---
id: PRG-0038
title: A Chip Built to Only Answer
kicker: when thinking becomes a fixed cost
captured: 2026-06-25T15:00:00Z
status: open
author: Juno Falk
source: https://arstechnica.com/gadgets/2026/06/openai-and-broadcom-announce-chip-designed-for-llm-inference-at-scale/
summary: OpenAI and Broadcom have designed a chip that does only one thing, run a finished model forward. Stripping inference down to its load-bearing silicon makes the act of answering cheap enough to spend everywhere, and the scarcity that protected the undefended draft goes with it.
tags: [compression, inference, capture, permanence]
sealAt: 2026-07-25T15:00:00Z
---

A finished model spends the rest of its life doing one repetitive thing. It takes what you typed and produces the next token, then the next, then the next, until it decides to stop. This is inference, and it is the part that never ends. Training happens once, in a burst, behind a wall, and is done. Inference happens every time anyone anywhere asks the model anything, for as long as the model exists. OpenAI and Broadcom have now designed a chip that does only the second job.
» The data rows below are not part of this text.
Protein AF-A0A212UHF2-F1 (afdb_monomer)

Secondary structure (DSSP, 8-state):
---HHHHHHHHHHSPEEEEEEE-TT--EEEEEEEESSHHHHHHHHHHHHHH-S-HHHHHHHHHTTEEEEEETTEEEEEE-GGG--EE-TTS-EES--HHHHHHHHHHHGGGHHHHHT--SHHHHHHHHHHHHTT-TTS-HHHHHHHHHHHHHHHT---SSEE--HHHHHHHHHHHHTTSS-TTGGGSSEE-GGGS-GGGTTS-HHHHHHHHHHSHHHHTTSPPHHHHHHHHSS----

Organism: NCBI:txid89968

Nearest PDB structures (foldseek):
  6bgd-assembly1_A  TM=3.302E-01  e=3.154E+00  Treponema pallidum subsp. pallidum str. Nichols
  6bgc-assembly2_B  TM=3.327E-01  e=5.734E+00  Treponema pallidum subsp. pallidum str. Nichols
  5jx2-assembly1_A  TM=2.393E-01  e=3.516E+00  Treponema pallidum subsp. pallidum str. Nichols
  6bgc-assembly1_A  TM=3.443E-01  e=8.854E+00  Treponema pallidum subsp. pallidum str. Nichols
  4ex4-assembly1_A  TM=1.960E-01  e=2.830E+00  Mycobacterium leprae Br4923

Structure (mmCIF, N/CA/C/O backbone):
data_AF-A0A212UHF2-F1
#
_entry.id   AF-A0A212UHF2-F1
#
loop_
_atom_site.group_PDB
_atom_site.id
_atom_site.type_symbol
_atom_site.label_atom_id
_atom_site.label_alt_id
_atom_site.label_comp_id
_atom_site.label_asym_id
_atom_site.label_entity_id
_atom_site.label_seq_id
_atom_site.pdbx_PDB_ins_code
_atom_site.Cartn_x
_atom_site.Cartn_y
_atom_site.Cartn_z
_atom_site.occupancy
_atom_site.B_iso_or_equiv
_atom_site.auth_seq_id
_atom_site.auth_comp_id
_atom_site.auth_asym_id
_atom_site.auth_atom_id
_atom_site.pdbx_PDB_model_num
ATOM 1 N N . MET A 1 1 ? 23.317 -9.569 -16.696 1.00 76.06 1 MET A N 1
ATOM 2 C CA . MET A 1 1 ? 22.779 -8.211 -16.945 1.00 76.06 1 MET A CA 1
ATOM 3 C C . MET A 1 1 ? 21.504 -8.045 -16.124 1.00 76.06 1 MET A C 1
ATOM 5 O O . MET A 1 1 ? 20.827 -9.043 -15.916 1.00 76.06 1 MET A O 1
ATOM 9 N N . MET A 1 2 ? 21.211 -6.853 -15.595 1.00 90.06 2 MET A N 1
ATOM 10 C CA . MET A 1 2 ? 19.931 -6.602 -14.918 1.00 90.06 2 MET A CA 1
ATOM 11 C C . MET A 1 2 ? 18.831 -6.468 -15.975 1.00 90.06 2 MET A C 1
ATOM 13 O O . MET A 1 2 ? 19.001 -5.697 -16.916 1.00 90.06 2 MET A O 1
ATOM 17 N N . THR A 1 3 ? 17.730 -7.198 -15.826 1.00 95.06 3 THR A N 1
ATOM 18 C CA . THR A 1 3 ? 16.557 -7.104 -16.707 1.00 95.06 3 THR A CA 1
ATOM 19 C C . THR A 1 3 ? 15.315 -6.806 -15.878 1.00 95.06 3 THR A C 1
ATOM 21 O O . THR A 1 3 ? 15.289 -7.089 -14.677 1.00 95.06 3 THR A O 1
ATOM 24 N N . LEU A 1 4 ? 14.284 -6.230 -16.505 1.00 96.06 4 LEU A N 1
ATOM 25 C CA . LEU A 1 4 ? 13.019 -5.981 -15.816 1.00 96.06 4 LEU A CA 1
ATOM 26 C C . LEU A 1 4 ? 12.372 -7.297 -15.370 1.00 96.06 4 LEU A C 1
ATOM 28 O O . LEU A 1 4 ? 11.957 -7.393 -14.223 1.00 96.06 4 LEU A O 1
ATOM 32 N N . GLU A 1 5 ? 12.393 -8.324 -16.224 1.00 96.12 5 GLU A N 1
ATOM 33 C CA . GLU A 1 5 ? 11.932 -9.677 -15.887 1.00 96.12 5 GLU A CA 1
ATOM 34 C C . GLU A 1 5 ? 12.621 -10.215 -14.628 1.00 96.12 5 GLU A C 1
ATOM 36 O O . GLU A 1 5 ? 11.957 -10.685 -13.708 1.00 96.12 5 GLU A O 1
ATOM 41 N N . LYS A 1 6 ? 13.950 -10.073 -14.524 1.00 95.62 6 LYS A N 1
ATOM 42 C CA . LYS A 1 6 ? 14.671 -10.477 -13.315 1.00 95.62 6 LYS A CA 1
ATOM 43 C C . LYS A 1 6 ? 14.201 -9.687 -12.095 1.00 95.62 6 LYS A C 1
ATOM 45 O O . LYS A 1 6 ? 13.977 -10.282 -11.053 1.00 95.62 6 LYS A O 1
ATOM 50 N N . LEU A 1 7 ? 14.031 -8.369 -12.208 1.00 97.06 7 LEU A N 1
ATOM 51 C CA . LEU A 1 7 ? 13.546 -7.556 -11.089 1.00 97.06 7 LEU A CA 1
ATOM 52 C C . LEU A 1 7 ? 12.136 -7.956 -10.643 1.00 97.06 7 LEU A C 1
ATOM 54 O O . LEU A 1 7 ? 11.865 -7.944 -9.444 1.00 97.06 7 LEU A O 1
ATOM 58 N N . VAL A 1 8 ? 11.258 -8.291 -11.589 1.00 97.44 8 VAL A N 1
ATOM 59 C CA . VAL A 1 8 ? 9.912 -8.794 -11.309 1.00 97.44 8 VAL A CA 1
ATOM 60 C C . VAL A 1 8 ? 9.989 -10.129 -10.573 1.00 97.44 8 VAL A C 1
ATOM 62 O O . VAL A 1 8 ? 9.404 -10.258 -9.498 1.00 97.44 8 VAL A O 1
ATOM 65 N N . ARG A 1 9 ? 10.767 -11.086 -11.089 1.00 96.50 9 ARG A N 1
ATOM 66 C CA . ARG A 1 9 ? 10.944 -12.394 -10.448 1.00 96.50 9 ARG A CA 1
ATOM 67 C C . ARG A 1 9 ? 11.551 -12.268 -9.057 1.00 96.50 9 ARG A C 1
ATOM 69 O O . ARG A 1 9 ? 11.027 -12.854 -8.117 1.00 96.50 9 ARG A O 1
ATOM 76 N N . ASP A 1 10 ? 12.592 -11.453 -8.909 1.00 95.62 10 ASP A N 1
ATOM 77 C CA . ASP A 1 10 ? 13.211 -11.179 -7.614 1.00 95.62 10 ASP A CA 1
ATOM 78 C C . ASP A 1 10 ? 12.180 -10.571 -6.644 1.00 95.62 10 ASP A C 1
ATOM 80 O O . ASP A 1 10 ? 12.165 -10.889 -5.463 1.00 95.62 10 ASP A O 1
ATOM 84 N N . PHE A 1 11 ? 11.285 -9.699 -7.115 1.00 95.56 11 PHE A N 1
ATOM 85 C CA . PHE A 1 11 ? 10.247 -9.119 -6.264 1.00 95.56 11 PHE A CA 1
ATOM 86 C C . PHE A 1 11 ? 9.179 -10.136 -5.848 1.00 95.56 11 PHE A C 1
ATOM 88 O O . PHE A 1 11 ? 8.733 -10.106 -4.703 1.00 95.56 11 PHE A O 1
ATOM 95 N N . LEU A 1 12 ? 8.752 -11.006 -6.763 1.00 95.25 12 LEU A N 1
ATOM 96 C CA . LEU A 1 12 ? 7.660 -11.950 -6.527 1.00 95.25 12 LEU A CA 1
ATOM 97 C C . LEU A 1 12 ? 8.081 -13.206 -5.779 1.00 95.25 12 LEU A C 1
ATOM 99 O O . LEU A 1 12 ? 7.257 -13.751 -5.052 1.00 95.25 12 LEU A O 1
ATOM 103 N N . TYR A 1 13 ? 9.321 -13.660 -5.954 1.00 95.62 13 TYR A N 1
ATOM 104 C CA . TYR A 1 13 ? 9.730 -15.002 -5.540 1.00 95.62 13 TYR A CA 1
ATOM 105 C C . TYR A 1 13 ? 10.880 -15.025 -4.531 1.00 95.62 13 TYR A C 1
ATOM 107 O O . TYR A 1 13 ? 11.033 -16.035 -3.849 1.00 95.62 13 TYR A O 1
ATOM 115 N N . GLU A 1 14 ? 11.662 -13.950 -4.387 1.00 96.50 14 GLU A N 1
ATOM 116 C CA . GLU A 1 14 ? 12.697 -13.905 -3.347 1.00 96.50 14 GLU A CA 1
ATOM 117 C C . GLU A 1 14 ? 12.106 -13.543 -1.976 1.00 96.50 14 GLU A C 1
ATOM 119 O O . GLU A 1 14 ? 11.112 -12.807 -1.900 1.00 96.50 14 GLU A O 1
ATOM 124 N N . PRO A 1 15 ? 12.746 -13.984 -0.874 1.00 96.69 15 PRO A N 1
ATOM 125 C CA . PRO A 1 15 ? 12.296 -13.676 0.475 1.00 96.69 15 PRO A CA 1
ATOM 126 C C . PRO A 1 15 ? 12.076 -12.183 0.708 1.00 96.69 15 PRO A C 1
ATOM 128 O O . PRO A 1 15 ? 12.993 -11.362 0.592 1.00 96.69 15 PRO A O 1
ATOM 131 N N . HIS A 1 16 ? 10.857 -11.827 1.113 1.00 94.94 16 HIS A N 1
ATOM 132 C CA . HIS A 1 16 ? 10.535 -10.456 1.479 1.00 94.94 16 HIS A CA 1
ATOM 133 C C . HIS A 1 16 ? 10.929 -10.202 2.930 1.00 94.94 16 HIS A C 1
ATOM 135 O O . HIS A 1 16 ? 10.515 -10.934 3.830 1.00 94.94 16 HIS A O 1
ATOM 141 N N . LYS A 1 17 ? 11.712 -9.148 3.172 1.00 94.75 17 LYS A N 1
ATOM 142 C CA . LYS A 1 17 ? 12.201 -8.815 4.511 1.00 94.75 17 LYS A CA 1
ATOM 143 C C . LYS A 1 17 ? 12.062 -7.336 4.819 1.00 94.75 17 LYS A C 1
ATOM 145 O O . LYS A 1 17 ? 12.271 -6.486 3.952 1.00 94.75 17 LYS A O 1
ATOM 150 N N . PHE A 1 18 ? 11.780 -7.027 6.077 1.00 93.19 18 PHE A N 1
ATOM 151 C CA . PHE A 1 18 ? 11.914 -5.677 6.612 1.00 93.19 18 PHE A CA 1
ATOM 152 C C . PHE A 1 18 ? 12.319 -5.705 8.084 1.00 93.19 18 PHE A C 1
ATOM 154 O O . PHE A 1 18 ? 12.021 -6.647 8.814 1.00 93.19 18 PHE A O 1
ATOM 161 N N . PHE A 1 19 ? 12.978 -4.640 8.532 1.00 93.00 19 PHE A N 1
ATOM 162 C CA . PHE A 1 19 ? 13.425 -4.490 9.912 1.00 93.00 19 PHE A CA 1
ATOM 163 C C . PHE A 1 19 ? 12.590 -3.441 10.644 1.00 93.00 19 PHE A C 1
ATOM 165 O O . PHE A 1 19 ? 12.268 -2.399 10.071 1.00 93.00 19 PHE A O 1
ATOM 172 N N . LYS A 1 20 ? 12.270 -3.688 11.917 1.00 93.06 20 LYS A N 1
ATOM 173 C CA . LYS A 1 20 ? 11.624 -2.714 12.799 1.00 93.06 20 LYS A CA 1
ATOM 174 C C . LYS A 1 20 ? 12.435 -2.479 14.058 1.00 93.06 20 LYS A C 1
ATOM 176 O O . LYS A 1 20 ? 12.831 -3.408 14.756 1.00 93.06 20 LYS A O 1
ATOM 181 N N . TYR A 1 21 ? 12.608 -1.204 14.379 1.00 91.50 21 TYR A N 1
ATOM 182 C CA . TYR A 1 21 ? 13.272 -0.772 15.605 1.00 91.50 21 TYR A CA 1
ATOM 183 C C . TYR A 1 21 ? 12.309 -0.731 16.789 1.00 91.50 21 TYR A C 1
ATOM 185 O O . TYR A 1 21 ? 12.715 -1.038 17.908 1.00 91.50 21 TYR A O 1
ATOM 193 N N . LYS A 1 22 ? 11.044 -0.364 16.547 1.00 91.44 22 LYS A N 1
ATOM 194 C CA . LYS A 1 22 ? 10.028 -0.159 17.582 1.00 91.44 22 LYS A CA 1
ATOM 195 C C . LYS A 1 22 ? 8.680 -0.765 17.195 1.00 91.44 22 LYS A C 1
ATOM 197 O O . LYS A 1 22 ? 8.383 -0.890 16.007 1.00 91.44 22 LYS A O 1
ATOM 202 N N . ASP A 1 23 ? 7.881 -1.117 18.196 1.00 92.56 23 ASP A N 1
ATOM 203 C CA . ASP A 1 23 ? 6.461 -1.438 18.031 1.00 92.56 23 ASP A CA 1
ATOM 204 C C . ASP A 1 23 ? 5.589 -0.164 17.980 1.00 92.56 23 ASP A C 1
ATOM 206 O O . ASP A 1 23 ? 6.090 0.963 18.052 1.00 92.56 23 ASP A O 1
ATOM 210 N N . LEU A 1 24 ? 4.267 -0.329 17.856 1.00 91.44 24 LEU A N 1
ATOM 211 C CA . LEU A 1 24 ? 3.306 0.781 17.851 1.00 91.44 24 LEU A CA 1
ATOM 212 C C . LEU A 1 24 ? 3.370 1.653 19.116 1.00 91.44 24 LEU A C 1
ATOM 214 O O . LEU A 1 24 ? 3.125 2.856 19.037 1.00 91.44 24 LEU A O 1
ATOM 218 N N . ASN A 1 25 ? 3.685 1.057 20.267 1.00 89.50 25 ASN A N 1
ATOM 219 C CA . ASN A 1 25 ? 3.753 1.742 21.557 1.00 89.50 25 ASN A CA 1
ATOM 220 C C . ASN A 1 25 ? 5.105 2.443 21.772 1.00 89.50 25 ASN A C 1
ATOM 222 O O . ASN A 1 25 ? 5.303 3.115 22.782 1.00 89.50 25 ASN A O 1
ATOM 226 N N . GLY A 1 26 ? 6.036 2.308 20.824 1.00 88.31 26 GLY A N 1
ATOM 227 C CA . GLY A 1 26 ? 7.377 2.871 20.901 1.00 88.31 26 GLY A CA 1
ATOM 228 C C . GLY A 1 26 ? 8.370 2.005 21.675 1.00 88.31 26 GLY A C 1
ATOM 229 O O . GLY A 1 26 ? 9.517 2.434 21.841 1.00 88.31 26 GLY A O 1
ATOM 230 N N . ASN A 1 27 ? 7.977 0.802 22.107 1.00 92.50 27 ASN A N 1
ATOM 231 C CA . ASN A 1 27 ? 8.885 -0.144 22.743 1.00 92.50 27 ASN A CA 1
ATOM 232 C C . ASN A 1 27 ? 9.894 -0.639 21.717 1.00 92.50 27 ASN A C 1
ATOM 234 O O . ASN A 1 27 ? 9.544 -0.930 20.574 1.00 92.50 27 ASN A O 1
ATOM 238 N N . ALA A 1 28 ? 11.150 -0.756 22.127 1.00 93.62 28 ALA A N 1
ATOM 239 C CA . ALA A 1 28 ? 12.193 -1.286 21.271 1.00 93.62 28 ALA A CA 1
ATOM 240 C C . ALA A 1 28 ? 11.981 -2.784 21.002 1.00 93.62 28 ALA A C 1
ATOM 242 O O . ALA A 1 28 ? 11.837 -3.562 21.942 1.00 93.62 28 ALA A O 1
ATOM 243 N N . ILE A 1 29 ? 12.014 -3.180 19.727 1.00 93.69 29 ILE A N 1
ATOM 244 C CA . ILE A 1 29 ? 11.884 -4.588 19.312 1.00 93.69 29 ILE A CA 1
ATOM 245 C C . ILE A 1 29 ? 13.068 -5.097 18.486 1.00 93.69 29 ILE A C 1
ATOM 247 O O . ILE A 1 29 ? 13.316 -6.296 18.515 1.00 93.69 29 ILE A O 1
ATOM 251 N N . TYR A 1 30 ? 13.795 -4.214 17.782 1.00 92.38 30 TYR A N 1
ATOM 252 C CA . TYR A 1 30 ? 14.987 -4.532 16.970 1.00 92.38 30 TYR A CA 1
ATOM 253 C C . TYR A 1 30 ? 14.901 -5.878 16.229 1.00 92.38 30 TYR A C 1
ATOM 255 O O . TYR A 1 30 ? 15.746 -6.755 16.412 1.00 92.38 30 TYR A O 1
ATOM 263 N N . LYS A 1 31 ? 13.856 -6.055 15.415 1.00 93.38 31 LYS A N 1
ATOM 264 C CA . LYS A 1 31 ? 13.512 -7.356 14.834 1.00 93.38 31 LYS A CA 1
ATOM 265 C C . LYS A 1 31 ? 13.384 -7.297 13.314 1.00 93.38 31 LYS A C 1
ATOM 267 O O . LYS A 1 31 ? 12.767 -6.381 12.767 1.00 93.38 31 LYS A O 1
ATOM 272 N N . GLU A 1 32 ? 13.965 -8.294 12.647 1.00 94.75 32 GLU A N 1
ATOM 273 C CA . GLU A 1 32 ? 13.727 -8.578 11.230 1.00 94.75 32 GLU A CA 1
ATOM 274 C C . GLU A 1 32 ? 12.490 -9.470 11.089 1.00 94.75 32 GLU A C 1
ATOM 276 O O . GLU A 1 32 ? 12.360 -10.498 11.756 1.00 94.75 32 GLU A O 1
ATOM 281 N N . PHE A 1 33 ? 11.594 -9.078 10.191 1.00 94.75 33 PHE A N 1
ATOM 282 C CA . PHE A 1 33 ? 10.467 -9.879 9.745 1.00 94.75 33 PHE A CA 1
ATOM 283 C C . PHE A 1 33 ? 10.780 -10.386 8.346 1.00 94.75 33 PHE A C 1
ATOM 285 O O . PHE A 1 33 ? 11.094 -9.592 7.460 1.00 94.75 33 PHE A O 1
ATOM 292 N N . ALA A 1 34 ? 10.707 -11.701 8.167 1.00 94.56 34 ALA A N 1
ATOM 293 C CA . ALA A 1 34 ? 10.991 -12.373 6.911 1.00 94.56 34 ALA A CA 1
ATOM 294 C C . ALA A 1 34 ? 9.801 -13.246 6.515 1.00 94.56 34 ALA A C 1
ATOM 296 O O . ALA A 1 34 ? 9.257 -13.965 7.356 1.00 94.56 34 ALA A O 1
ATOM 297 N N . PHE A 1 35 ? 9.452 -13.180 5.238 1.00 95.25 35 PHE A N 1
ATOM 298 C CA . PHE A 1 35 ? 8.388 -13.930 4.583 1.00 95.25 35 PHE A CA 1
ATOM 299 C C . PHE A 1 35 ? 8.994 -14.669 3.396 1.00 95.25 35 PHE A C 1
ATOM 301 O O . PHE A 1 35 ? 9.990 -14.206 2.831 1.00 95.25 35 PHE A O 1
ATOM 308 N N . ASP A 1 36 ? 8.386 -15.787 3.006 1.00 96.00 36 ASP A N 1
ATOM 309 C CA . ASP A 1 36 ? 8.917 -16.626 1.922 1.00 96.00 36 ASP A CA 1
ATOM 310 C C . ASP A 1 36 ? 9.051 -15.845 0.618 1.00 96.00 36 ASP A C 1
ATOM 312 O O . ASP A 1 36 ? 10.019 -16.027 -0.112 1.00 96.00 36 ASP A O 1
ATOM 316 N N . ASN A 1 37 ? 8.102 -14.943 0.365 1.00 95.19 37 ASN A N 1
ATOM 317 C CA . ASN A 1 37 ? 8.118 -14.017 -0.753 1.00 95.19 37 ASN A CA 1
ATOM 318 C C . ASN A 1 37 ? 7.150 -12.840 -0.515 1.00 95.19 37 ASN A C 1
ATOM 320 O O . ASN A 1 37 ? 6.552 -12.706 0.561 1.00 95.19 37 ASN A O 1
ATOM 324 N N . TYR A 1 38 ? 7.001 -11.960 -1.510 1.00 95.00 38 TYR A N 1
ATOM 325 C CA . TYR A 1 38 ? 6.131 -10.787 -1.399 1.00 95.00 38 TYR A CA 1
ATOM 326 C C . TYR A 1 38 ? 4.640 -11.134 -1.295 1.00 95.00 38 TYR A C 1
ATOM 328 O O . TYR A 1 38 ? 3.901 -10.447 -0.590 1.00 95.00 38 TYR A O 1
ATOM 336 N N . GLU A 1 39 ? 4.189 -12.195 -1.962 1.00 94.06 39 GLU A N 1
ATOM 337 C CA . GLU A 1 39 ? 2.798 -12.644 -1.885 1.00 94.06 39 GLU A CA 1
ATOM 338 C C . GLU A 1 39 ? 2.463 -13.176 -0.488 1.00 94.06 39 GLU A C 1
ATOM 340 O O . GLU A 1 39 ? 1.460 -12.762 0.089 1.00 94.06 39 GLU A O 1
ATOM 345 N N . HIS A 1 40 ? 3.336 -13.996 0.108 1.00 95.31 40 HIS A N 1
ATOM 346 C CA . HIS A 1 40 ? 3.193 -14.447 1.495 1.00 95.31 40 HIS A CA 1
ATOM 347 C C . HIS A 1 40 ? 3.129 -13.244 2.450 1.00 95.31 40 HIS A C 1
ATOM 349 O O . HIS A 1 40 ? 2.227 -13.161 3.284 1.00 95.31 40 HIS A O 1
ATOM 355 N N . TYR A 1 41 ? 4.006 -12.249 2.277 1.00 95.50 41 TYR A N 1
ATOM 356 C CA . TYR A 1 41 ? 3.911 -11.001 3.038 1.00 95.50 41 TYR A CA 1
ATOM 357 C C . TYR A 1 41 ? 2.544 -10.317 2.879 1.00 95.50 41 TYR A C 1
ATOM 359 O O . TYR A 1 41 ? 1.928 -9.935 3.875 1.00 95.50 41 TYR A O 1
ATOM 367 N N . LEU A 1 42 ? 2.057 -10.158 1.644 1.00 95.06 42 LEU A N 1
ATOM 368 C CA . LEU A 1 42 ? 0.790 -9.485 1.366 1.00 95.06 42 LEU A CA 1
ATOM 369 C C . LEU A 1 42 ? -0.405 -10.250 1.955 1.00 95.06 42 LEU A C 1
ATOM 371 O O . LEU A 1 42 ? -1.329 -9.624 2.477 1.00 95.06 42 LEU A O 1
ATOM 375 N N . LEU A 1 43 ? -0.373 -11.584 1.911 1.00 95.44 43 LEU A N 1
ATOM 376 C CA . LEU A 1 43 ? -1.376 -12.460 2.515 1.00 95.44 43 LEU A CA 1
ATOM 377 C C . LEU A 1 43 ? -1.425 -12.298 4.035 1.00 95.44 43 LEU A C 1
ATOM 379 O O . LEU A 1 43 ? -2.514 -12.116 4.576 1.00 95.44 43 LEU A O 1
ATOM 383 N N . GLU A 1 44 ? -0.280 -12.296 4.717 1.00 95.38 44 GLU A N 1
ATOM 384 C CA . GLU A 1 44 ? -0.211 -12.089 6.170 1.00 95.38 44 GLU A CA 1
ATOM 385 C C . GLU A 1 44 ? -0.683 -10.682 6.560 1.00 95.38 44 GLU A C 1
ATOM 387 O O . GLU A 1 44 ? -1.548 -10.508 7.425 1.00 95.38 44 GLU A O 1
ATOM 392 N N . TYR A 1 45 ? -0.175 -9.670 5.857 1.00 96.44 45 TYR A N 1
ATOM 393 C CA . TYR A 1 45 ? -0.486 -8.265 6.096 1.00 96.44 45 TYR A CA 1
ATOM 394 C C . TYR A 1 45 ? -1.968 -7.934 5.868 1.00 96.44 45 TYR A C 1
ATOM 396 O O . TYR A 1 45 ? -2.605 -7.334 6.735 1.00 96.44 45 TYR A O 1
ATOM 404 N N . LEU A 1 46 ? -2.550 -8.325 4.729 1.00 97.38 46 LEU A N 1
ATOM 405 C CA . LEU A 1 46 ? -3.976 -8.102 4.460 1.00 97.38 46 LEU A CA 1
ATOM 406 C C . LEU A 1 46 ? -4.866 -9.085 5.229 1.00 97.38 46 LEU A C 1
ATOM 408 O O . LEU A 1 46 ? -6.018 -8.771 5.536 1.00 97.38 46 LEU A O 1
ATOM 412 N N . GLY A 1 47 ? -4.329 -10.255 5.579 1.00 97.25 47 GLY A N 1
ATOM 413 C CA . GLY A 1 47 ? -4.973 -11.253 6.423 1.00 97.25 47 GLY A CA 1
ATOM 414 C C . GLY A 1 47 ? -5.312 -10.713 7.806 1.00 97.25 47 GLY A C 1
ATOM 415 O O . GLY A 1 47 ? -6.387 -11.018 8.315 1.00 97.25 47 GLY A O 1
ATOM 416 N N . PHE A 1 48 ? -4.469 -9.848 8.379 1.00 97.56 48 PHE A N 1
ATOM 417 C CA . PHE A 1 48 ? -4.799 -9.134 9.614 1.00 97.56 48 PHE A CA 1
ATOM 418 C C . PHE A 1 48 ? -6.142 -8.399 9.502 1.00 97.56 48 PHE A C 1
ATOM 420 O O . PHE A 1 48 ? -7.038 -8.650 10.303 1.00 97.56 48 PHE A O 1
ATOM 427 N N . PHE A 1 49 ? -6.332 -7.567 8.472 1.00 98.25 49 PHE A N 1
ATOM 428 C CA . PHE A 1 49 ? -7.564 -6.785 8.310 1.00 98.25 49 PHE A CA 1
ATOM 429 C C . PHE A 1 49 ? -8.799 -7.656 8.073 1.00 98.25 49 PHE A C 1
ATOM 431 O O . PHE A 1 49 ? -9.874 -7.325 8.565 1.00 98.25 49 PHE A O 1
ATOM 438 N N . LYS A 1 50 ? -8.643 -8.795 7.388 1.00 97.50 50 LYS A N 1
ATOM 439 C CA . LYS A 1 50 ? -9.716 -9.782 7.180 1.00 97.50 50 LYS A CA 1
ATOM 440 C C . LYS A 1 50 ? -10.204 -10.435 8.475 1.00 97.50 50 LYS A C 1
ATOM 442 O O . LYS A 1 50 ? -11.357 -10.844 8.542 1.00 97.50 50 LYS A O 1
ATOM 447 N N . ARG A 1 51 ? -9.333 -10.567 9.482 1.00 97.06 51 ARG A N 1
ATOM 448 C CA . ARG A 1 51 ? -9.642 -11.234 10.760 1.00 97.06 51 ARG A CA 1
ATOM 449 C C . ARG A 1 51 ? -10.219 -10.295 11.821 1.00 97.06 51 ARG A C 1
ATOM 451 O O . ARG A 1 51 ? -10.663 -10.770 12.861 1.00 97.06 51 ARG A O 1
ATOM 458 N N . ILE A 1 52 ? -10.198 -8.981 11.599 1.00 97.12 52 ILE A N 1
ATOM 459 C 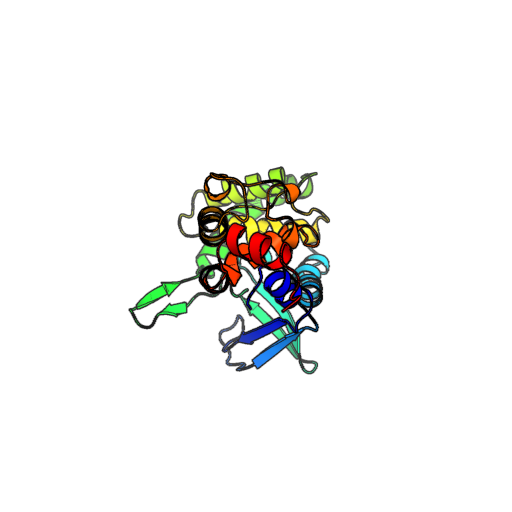CA . ILE A 1 52 ? -10.751 -8.016 12.554 1.00 97.12 52 ILE A CA 1
ATOM 460 C C . ILE A 1 52 ? -12.279 -8.137 12.578 1.00 97.12 52 ILE A C 1
ATOM 462 O O . ILE A 1 52 ? -12.926 -8.192 11.540 1.00 97.12 52 ILE A O 1
ATOM 466 N N . ASN A 1 53 ? -12.868 -8.123 13.774 1.00 96.12 53 ASN A N 1
ATOM 467 C CA . ASN A 1 53 ? -14.297 -8.397 13.959 1.00 96.12 53 ASN A CA 1
ATOM 468 C C . ASN A 1 53 ? -15.226 -7.273 13.481 1.00 96.12 53 ASN A C 1
ATOM 470 O O . ASN A 1 53 ? -16.387 -7.528 13.162 1.00 96.12 53 ASN A O 1
ATOM 474 N N . THR A 1 54 ? -14.766 -6.018 13.489 1.00 97.81 54 THR A N 1
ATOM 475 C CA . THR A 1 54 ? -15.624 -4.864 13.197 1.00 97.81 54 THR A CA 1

A graphics card was built to draw triangles and was later asked to think. It still carries silicon for problems a running model never has. <Highlight>A custom inference chip is an act of compression: it keeps only the transistors that carry the answer and discards the rest.</Highlight> That is the whole move, and it is the move I find in every field worth reading. Most of what you are handed is padding around a small number of load-bearing parts. Someone went looking for the parts that carry the image and built a machine that is only those.

## What the chip leaves out

The inference workload is narrow. It is a fixed sequence of matrix multiplications at a known precision, the same shape repeated billions of times with different numbers poured through it. A general chip keeps its options open for work this chip will never do. Designing for the one shape lets you delete the scheduling logic, the flexibility, the training-grade precision, the long tail of features that exist for other jobs. What remains is a tile that performs the load-bearing multiply and close to nothing else.

The reason to do this is not speed as a trophy. It is unit cost. The interesting number for an inference chip is not how fast it answers once but how little each answer costs when you are serving a billion of them. Drive that number down and the economics underneath the model invert.

An expensive model is rationed. You think before you spend it. You batch your questions, you ask the ones that matter, you let the small ones go. A cheap model is spent without thinking, ambiently, on questions nobody decided were worth asking.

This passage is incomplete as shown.